October 27, 2009

Historical Market Charts 1989 - 2008

Since I gather huge amounts of data and statistics, much like many in the commercial real estate arena, I thought a summary of two of Richmond's longest running data collections would be useful. These two firms, Thalhimer and Harrison & Bates, have generally been collecting and publishing their data since around 1989. In years past, before the advent of the web, these firms published annual market reports and freely gave them to the various practioners of commercial real estate including their competition.

I collected these reports over the years and have summarized their findings since 1989, along with an average of their results. These are in the form of charts and can be found on my web site at www.mikelowryco.com/market-reports.html

These charts have been completed for Industrial, Flex, Downtown Office, Suburban Office and Retail properties and include vacancy rates, rentable area and net absorption on an annual basis. You will see that in many instances, their information is quite a bit different from each other. Much of this is due to which properties were being tracked by each firm prior to CoStar's entry into the Richmond market in 2005. As to the differences following CoStar, it is simply a matter as to their company's decisions as to which properties comprise their given market as both are currently using the statistics provided by CoStar.

With regard to retail properties, Grubb & Ellis|Harrison & Bates decided to drop statistical coverage of the market after 2003 excepting the vacancy rate. Accordingly, the average rentable area and net absorption, and Thalhimer's stats, track exactly in the following years.

If you review the downtown office market absorption history, you will note an ominous long term trend from approximately 150,000 square feet of net absorption annually to no net absorption. This would suggest to me that any leasing occurring in newer properties are as a result of a true lateral move of tenants from a lower class of space to a higher class. To the extent that there are firms growing and taking additional footage, there are equal amounts of space being abandoned due to downsizing, movement to the suburbs, or simply going out of business. You may think that this simply reflects current economic conditions, but, the last major commercial real estate collapse was during the early 1990's when the analysis begins so the comparisons are quite relevant.

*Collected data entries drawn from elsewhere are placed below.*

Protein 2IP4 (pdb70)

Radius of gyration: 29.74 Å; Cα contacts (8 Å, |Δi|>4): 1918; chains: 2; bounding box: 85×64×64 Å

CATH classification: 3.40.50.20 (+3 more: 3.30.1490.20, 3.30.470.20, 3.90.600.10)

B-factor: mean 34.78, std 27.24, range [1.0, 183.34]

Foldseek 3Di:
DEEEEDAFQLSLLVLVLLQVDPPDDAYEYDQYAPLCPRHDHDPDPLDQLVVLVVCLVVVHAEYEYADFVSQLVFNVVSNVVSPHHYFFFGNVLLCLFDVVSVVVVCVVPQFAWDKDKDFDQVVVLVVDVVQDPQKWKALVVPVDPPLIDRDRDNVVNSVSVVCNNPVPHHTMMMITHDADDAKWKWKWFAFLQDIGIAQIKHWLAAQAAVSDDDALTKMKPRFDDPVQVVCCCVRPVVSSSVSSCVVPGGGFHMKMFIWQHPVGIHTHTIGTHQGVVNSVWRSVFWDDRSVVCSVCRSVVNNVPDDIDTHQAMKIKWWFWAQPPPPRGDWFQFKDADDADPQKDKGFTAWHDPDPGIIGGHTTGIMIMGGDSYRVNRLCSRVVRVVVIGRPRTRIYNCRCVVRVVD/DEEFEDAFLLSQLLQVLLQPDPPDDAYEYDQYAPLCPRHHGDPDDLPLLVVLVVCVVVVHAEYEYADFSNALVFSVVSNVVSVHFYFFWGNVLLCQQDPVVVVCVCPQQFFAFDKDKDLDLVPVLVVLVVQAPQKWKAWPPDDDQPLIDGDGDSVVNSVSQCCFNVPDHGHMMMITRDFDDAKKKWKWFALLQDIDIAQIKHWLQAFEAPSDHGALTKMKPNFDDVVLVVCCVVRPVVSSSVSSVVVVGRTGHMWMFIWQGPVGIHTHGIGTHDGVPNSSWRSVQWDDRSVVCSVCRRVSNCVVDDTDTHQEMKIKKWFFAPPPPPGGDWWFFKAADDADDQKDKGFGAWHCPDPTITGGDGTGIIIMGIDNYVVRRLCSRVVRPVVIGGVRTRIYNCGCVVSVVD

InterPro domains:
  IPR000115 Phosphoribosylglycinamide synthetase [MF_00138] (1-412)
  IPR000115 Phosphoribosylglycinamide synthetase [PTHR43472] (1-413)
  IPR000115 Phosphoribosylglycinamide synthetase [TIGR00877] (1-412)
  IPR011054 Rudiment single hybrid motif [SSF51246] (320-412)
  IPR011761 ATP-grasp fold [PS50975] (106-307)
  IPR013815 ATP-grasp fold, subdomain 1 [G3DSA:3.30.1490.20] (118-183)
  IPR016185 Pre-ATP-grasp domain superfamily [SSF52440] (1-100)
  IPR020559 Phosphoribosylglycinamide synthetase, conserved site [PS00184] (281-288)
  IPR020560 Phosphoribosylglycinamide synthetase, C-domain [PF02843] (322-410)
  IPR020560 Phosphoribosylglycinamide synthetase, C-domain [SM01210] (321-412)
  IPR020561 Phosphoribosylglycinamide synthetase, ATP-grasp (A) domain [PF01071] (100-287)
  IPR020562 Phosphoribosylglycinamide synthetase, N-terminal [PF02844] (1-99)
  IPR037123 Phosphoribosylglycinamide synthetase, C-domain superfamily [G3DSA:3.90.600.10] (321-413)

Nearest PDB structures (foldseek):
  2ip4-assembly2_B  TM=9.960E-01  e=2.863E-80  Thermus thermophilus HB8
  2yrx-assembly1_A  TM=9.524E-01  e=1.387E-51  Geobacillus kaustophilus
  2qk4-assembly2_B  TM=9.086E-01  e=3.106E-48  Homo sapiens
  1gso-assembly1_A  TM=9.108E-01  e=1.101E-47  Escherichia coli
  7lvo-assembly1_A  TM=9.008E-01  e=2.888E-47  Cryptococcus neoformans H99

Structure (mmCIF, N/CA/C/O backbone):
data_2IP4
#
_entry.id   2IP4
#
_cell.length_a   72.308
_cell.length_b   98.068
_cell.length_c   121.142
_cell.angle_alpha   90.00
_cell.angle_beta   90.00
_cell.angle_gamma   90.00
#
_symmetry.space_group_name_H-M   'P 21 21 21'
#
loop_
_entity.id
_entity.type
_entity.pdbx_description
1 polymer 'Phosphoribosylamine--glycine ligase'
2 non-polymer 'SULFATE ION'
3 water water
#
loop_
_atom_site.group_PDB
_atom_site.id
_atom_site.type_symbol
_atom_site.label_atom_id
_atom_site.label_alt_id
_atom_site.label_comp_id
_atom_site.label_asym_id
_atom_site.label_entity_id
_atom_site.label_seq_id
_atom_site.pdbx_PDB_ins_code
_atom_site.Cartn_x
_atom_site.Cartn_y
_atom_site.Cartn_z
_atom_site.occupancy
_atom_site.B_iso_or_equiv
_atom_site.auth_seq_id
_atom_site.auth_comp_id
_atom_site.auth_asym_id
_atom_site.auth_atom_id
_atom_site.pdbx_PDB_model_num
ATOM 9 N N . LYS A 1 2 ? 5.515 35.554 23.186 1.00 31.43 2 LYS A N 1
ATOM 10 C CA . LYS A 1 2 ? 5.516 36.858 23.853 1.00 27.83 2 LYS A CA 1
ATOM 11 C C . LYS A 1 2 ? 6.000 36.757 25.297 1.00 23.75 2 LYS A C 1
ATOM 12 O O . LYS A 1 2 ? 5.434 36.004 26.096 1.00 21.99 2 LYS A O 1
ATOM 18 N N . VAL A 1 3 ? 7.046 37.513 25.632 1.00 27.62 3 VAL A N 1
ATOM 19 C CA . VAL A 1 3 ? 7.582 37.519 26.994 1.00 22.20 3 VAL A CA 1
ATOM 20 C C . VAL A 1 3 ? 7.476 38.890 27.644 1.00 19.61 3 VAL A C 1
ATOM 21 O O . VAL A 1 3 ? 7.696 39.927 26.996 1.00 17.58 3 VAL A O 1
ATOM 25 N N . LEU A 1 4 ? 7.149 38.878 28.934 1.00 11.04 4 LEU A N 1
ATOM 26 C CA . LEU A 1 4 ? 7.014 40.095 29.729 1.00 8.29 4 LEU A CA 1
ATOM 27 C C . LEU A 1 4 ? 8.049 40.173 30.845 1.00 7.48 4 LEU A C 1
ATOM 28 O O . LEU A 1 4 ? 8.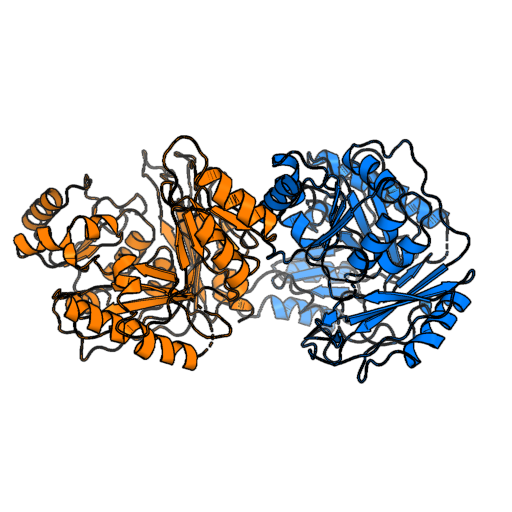147 39.266 31.670 1.00 7.18 4 LEU A O 1
ATOM 33 N N . VAL A 1 5 ? 8.830 41.249 30.860 1.00 17.30 5 VAL A N 1
ATOM 34 C CA . VAL A 1 5 ? 9.809 41.460 31.925 1.00 17.14 5 VAL A CA 1
ATOM 35 C C . VAL A 1 5 ? 9.210 42.587 32.783 1.00 17.04 5 VAL A C 1
ATOM 36 O O . VAL A 1 5 ? 8.762 43.596 32.236 1.00 17.22 5 VAL A O 1
ATOM 40 N N . VAL A 1 6 ? 9.172 42.405 34.104 1.00 4.88 6 VAL A N 1
ATOM 41 C CA . VAL A 1 6 ? 8.613 43.413 35.021 1.00 4.85 6 VAL A CA 1
ATOM 42 C C . VAL A 1 6 ? 9.700 44.123 35.837 1.00 4.89 6 VAL A C 1
ATOM 43 O O . VAL A 1 6 ? 10.443 43.487 36.576 1.00 5.36 6 VAL A O 1
ATOM 47 N N . GLY A 1 7 ? 9.778 45.443 35.708 1.00 14.98 7 GLY A N 1
ATOM 48 C CA . GLY A 1 7 ? 10.793 46.202 36.423 1.00 17.66 7 GLY A CA 1
ATOM 49 C C . GLY A 1 7 ? 11.099 47.523 35.732 1.00 19.15 7 GLY A C 1
ATOM 50 O O . GLY A 1 7 ? 10.476 47.872 34.724 1.00 20.51 7 GLY A O 1
ATOM 51 N N . SER A 1 8 ? 12.069 48.265 36.246 1.00 9.46 8 SER A N 1
ATOM 52 C CA . SER A 1 8 ? 12.381 49.552 35.649 1.00 8.31 8 SER A CA 1
ATOM 53 C C . SER A 1 8 ? 13.849 49.889 35.685 1.00 8.06 8 SER A C 1
ATOM 54 O O . SER A 1 8 ? 14.225 51.031 35.400 1.00 8.71 8 SER A O 1
ATOM 57 N N . GLY A 1 9 ? 14.678 48.904 36.024 1.00 15.52 9 GLY A N 1
ATOM 58 C CA . GLY A 1 9 ? 16.109 49.143 36.088 1.00 17.62 9 GLY A CA 1
ATOM 59 C C . GLY A 1 9 ? 16.996 48.314 35.174 1.00 18.09 9 GLY A C 1
ATOM 60 O O . GLY A 1 9 ? 16.531 47.640 34.256 1.00 18.22 9 GLY A O 1
ATOM 61 N N . GLY A 1 10 ? 18.297 48.372 35.437 1.00 28.61 10 GLY A N 1
ATOM 62 C CA . GLY A 1 10 ? 19.248 47.632 34.634 1.00 29.63 10 GLY A CA 1
ATOM 63 C C . GLY A 1 10 ? 19.002 46.133 34.622 1.00 30.37 10 GLY A C 1
ATOM 64 O O . GLY A 1 10 ? 19.110 45.487 33.573 1.00 34.33 10 GLY A O 1
ATOM 65 N N . ARG A 1 11 ? 18.677 45.572 35.781 1.00 10.25 11 ARG A N 1
ATOM 66 C CA . ARG A 1 11 ? 18.428 44.143 35.876 1.00 9.38 11 ARG A CA 1
ATOM 67 C C . ARG A 1 11 ? 17.358 43.725 34.874 1.00 10.81 11 ARG A C 1
ATOM 68 O O . ARG A 1 11 ? 17.476 42.689 34.218 1.00 11.94 11 ARG A O 1
ATOM 76 N N . GLU A 1 12 ? 16.320 44.545 34.750 1.00 14.50 12 GLU A N 1
ATOM 77 C CA . GLU A 1 12 ? 15.237 44.242 33.836 1.00 17.45 12 GLU A CA 1
ATOM 78 C C . GLU A 1 12 ? 15.717 44.427 32.416 1.00 17.72 12 GLU A C 1
ATOM 79 O O . GLU A 1 12 ? 15.513 43.556 31.575 1.00 20.84 12 GLU A O 1
ATOM 85 N N . HIS A 1 13 ? 16.366 45.555 32.146 1.00 16.08 13 HIS A N 1
ATOM 86 C CA . HIS A 1 13 ? 16.865 45.811 30.799 1.00 15.44 13 HIS A CA 1
ATOM 87 C C . HIS A 1 13 ? 17.799 44.679 30.401 1.00 15.82 13 HIS A C 1
ATOM 88 O O . HIS A 1 13 ? 17.823 44.263 29.239 1.00 16.07 13 HIS A O 1
ATOM 95 N N . ALA A 1 14 ? 18.564 44.184 31.368 1.00 15.82 14 ALA A N 1
ATOM 96 C CA . ALA A 1 14 ? 19.481 43.085 31.116 1.00 17.60 14 ALA A CA 1
ATOM 97 C C . ALA A 1 14 ? 18.672 41.834 30.737 1.00 18.55 14 ALA A C 1
ATOM 98 O O . ALA A 1 14 ? 18.935 41.188 29.718 1.00 17.70 14 ALA A O 1
ATOM 100 N N . LEU A 1 15 ? 17.686 41.498 31.563 1.00 26.82 15 LEU A N 1
ATOM 101 C CA . LEU A 1 15 ? 16.845 40.340 31.306 1.00 28.55 15 LEU A CA 1
ATOM 102 C C . LEU A 1 15 ? 16.145 40.490 29.968 1.00 30.17 15 LEU A C 1
ATOM 103 O O . LEU A 1 15 ? 16.045 39.534 29.199 1.00 31.60 15 LEU A O 1
ATOM 108 N N . LEU A 1 16 ? 15.666 41.697 29.692 1.00 24.11 16 LEU A N 1
ATOM 109 C CA . LEU A 1 16 ? 14.969 41.978 28.442 1.00 24.09 16 LEU A CA 1
ATOM 110 C C . LEU A 1 16 ? 15.888 41.718 27.247 1.00 23.97 16 LEU A C 1
ATOM 111 O O . LEU A 1 16 ? 15.449 41.249 26.203 1.00 23.46 16 LEU A O 1
ATOM 116 N N . TRP A 1 17 ? 17.169 42.013 27.436 1.00 28.31 17 TRP A N 1
ATOM 117 C CA . TRP A 1 17 ? 18.214 41.842 26.427 1.00 26.58 17 TRP A CA 1
ATOM 118 C C . TRP A 1 17 ? 18.608 40.387 26.173 1.00 27.52 17 TRP A C 1
ATOM 119 O O . TRP A 1 17 ? 18.870 40.006 25.040 1.00 28.34 17 TRP A O 1
ATOM 130 N N . LYS A 1 18 ? 18.670 39.589 27.235 1.00 22.78 18 LYS A N 1
ATOM 131 C CA . LYS A 1 18 ? 19.029 38.179 27.130 1.00 24.01 18 LYS A CA 1
ATOM 132 C C . LYS A 1 18 ? 17.867 37.384 26.555 1.00 24.09 18 LYS A C 1
ATOM 133 O O . LYS A 1 18 ? 18.071 36.425 25.814 1.00 23.71 18 LYS A O 1
ATOM 139 N N . ALA A 1 19 ? 16.645 37.779 26.919 1.00 30.17 19 ALA A N 1
ATOM 140 C CA . ALA A 1 19 ? 15.448 37.106 26.426 1.00 31.31 19 ALA A CA 1
ATOM 141 C C . ALA A 1 19 ? 15.505 37.130 24.910 1.00 32.15 19 ALA A C 1
ATOM 142 O O . ALA A 1 19 ? 15.369 36.101 24.259 1.00 31.84 19 ALA A O 1
ATOM 144 N N . ALA A 1 20 ? 15.724 38.318 24.362 1.00 41.73 20 ALA A N 1
ATOM 145 C CA . ALA A 1 20 ? 15.807 38.514 22.924 1.00 43.14 20 ALA A CA 1
ATOM 146 C C . ALA A 1 20 ? 16.636 37.443 22.219 1.00 44.24 20 ALA A C 1
ATOM 147 O O . ALA A 1 20 ? 16.221 36.907 21.190 1.00 45.65 20 ALA A O 1
ATOM 149 N N . GLN A 1 21 ? 17.801 37.129 22.771 1.00 42.45 21 GLN A N 1
ATOM 150 C CA . GLN A 1 21 ? 18.672 36.126 22.167 1.00 43.92 21 GLN A CA 1
ATOM 151 C C . GLN A 1 21 ? 17.965 34.810 21.859 1.00 43.84 21 GLN A C 1
ATOM 152 O O . GLN A 1 21 ? 18.471 33.989 21.090 1.00 43.66 21 GLN A O 1
ATOM 158 N N . SER A 1 22 ? 16.798 34.612 22.460 1.00 28.74 22 SER A N 1
ATOM 159 C CA . SER A 1 22 ? 16.033 33.397 22.241 1.00 27.37 22 SER A CA 1
ATOM 160 C C . SER A 1 22 ? 15.347 33.437 20.878 1.00 27.82 22 SER A C 1
ATOM 161 O O . SER A 1 22 ? 14.842 34.483 20.450 1.00 26.24 22 SER A O 1
ATOM 164 N N . PRO A 1 23 ? 15.337 32.296 20.167 1.00 43.59 23 PRO A N 1
ATOM 165 C CA . PRO A 1 23 ? 14.709 32.196 18.848 1.00 44.62 23 PRO A CA 1
ATOM 166 C C . PRO A 1 23 ? 13.200 31.958 18.977 1.00 46.38 23 PRO A C 1
ATOM 167 O O . PRO A 1 23 ? 12.448 32.145 18.019 1.00 45.68 23 PRO A O 1
ATOM 171 N N . ARG A 1 24 ? 12.770 31.555 20.172 1.00 58.56 24 ARG A N 1
ATOM 172 C CA . ARG A 1 24 ? 11.356 31.294 20.445 1.00 59.74 24 ARG A CA 1
ATOM 173 C C . ARG A 1 24 ? 10.577 32.597 20.628 1.00 58.09 24 ARG A C 1
ATOM 174 O O . ARG A 1 24 ? 9.405 32.693 20.260 1.00 58.52 24 ARG A O 1
ATOM 182 N N . VAL A 1 25 ? 11.237 33.601 21.194 1.00 15.80 25 VAL A N 1
ATOM 183 C CA . VAL A 1 25 ? 10.612 34.891 21.429 1.00 14.55 25 VAL A CA 1
ATOM 184 C C . VAL A 1 25 ? 10.332 35.686 20.154 1.00 14.93 25 VAL A C 1
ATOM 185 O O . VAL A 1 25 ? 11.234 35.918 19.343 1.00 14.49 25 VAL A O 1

Looking at the suburban office space charts, the change in data gathering from CoStar's involvement is quite dramatic in comparing the two firms rentable areas beginning in 2005. Again, this is due to Harrison & Bate's excluding owner occupied and government office space, whereas Thalhimer includes all. It is fascinating however, that even though their rentable areas are 24 million square feet different, their net absorption tracks nearly the same. How can it be? Owner occupied and government owned properties rarely see change in occupancy. Properties that are owned by third party investors, REITs and institutions, (typically referred to as "Speculative Properties"), see most of the action from tenants coming and going.

The Richmond area's fastest growing job category is health and education, and this has been the case for most of the past 20 years. Go to my employment charts showing this and the other major categories to see for yourself. Although CoStar tracks medical office buildings, it doesn't go far enough in providing statistics as to this employment category's impact on the Richmond area office market. Granted, not all of the health, and much less of the education jobs use office space. However, the vast majority of the finance, insurance and real estate; business and professional; information; and government employment categories do occupy office space, whether it is leased or owned. Yet, if you review these employment categories percentage growth over the past decade, most have actually been losing jobs. This being the case, the mostly positive office space absorption may be coming predominately from health and education job growth.

I'll spend some more time on this topic in a future post.